● **What is being asked**
Would you please transcribe, exactly as written, the lines of the entries below starting at the one that holds "ATOM 44 O O" and ending at the one that holds "ATOM 70 C CA", both included?

● **Data entries**
####################

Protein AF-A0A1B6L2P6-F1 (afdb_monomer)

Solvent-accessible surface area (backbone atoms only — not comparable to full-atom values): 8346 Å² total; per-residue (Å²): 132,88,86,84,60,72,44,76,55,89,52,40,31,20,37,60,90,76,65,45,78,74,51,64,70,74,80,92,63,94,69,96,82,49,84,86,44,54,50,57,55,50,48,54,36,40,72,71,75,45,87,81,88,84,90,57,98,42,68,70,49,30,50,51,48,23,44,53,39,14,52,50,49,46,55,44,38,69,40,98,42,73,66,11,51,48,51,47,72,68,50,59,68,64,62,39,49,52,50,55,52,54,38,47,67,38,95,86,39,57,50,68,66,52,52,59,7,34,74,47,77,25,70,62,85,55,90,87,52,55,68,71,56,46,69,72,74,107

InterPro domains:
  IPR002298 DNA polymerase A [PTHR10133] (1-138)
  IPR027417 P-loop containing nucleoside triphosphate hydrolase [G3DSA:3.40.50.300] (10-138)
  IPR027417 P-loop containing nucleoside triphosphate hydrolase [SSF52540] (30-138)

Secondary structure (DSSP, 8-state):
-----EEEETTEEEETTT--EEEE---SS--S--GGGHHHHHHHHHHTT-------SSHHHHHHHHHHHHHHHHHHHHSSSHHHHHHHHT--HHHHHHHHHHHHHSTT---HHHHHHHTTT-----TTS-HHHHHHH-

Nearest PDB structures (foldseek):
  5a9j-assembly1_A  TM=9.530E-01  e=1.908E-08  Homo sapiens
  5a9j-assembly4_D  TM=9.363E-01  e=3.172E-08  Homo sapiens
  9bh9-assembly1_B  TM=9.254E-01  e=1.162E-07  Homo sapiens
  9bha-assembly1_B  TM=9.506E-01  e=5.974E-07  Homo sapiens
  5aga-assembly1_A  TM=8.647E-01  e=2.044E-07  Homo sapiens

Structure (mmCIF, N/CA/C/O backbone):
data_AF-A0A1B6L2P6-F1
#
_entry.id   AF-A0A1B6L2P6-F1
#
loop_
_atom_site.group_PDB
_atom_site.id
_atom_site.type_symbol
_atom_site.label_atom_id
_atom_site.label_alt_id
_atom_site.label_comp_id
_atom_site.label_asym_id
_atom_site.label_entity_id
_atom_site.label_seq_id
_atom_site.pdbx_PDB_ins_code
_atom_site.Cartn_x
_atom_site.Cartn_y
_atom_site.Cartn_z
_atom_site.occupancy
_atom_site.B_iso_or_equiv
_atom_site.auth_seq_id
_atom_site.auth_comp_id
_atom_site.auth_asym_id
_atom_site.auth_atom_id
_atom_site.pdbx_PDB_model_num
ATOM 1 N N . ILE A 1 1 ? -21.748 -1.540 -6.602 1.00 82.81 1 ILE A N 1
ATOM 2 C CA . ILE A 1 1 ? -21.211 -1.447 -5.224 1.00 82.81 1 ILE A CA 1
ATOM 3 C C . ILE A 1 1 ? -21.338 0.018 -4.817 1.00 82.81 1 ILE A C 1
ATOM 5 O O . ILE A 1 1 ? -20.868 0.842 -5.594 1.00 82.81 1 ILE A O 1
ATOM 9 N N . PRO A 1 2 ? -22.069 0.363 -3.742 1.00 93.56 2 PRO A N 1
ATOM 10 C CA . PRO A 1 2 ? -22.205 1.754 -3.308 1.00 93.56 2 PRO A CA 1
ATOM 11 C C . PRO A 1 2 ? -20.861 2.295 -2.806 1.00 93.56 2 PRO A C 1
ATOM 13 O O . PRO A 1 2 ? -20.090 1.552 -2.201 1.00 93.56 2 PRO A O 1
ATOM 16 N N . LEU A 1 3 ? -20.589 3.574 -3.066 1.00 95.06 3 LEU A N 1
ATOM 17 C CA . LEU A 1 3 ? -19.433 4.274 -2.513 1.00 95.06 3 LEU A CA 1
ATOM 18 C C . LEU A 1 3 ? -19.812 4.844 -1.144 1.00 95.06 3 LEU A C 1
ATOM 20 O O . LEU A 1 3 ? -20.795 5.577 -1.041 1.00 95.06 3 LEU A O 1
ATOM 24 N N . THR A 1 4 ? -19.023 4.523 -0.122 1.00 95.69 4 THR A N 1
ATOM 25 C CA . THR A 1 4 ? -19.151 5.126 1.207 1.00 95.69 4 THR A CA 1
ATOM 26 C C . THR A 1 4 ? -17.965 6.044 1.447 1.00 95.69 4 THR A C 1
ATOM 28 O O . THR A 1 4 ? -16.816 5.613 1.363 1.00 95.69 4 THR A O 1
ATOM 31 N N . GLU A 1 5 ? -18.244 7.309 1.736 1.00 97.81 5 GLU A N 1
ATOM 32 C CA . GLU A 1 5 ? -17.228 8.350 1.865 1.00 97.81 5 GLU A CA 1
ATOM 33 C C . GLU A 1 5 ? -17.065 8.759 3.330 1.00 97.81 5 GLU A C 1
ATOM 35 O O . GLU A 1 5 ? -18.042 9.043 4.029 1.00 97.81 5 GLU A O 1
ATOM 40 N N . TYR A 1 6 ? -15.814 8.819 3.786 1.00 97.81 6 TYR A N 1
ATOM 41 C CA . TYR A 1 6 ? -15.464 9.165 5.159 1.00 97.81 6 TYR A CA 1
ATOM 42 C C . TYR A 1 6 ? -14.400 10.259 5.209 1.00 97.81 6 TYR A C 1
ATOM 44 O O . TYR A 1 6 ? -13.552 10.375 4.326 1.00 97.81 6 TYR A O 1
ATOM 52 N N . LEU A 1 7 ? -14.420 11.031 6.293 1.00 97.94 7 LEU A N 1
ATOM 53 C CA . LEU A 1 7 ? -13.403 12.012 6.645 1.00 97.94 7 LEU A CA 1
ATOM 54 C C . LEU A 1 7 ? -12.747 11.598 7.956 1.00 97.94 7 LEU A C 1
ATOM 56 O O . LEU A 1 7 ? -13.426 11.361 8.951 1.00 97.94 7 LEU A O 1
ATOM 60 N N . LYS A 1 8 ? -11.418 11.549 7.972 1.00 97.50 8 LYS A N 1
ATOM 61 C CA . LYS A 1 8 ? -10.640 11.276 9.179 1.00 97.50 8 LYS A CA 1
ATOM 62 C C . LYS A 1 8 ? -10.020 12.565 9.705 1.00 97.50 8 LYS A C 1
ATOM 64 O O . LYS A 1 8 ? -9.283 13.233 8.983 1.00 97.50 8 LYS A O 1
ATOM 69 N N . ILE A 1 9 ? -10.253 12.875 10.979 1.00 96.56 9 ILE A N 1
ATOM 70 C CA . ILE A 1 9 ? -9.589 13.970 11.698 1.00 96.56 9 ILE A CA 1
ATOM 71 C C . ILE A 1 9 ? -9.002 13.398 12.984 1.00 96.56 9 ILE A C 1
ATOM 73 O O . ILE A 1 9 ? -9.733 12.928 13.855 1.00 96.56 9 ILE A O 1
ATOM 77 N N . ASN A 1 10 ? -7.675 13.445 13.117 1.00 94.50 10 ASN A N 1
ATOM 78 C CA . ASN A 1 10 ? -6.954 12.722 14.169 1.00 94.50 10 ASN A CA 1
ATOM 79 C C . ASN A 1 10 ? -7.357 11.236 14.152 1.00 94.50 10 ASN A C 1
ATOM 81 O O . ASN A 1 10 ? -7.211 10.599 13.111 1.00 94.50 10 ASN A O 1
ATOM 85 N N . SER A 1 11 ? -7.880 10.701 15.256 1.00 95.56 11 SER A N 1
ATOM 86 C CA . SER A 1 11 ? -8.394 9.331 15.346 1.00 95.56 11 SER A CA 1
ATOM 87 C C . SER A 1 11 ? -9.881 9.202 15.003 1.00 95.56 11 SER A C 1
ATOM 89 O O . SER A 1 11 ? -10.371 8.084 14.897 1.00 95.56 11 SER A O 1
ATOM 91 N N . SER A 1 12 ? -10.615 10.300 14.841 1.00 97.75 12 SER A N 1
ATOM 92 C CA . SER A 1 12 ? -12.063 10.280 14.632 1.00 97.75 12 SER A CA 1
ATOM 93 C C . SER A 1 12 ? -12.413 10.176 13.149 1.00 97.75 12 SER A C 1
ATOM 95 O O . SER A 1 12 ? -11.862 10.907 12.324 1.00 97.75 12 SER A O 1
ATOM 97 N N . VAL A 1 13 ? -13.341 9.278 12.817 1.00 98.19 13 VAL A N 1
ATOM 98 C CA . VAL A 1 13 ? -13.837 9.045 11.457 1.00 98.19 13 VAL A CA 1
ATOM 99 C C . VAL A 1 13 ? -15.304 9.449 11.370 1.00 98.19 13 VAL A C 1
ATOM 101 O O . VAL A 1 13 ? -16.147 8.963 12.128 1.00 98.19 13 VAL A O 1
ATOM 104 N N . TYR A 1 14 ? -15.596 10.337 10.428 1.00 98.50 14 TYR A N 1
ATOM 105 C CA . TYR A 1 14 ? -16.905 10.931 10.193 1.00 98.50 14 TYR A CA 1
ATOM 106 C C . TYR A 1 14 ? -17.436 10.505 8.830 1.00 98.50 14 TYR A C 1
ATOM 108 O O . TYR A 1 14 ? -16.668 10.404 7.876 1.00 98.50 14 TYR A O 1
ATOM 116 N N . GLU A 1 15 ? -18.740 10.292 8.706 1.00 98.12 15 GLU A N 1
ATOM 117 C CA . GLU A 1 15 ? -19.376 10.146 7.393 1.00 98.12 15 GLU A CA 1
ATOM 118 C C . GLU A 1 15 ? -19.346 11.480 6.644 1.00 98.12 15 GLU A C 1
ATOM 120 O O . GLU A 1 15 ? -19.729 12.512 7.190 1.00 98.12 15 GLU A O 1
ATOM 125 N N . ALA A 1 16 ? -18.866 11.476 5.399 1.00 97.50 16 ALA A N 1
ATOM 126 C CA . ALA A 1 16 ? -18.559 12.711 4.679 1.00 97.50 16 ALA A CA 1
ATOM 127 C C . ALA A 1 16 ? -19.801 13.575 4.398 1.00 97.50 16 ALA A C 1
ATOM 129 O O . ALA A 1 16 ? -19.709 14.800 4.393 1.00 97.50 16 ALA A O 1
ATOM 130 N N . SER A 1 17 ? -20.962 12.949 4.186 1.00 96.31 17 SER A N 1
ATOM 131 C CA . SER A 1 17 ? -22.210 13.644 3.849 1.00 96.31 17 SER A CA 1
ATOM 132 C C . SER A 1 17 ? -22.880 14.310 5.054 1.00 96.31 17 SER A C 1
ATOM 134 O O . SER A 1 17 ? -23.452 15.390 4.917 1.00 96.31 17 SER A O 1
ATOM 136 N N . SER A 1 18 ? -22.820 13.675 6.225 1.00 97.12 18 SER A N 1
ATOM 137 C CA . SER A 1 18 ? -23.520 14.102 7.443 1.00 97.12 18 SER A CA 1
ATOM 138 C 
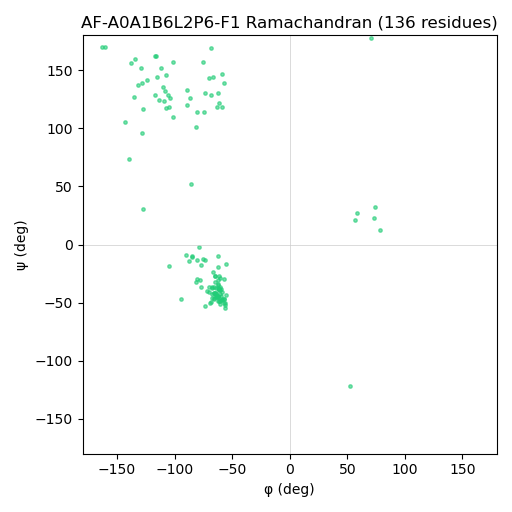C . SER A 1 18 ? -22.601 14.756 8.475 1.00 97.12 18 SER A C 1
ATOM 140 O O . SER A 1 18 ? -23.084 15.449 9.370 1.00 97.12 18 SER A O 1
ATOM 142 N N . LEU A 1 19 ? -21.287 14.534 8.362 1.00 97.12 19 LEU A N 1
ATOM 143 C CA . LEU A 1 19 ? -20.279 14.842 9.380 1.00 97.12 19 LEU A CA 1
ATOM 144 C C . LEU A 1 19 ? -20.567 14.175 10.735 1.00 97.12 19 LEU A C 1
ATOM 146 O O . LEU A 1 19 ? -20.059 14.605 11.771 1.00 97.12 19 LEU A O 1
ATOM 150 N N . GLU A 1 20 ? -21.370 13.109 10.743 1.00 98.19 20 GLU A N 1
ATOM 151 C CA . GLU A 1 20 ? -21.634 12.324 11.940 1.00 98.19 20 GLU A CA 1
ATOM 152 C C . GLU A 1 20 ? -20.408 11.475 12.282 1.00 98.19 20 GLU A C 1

####################

● **Task result**
ATOM 44 O O . TYR A 1 6 ? -13.552 10.375 4.326 1.00 97.81 6 TYR A O 1
ATOM 52 N N . LEU A 1 7 ? -14.420 11.031 6.293 1.00 97.94 7 LEU A N 1
ATOM 53 C CA . LEU A 1 7 ? -13.403 12.012 6.645 1.00 97.94 7 LEU A CA 1
ATOM 54 C C . LEU A 1 7 ? -12.747 11.598 7.956 1.00 97.94 7 LEU A C 1
ATOM 56 O O . LEU A 1 7 ? -13.426 11.361 8.951 1.00 97.94 7 LEU A O 1
ATOM 60 N N . LYS A 1 8 ? -11.418 11.549 7.972 1.00 97.50 8 LYS A N 1
ATOM 61 C CA . LYS A 1 8 ? -10.640 11.276 9.179 1.00 97.50 8 LYS A CA 1
ATOM 62 C C . LYS A 1 8 ? -10.020 12.565 9.705 1.00 97.50 8 LYS A C 1
ATOM 64 O O . LYS A 1 8 ? -9.283 13.233 8.983 1.00 97.50 8 LYS A O 1
ATOM 69 N N . ILE A 1 9 ? -10.253 12.875 10.979 1.00 96.56 9 ILE A N 1
ATOM 70 C CA . ILE A 1 9 ? -9.589 13.970 11.698 1.00 96.56 9 ILE A CA 1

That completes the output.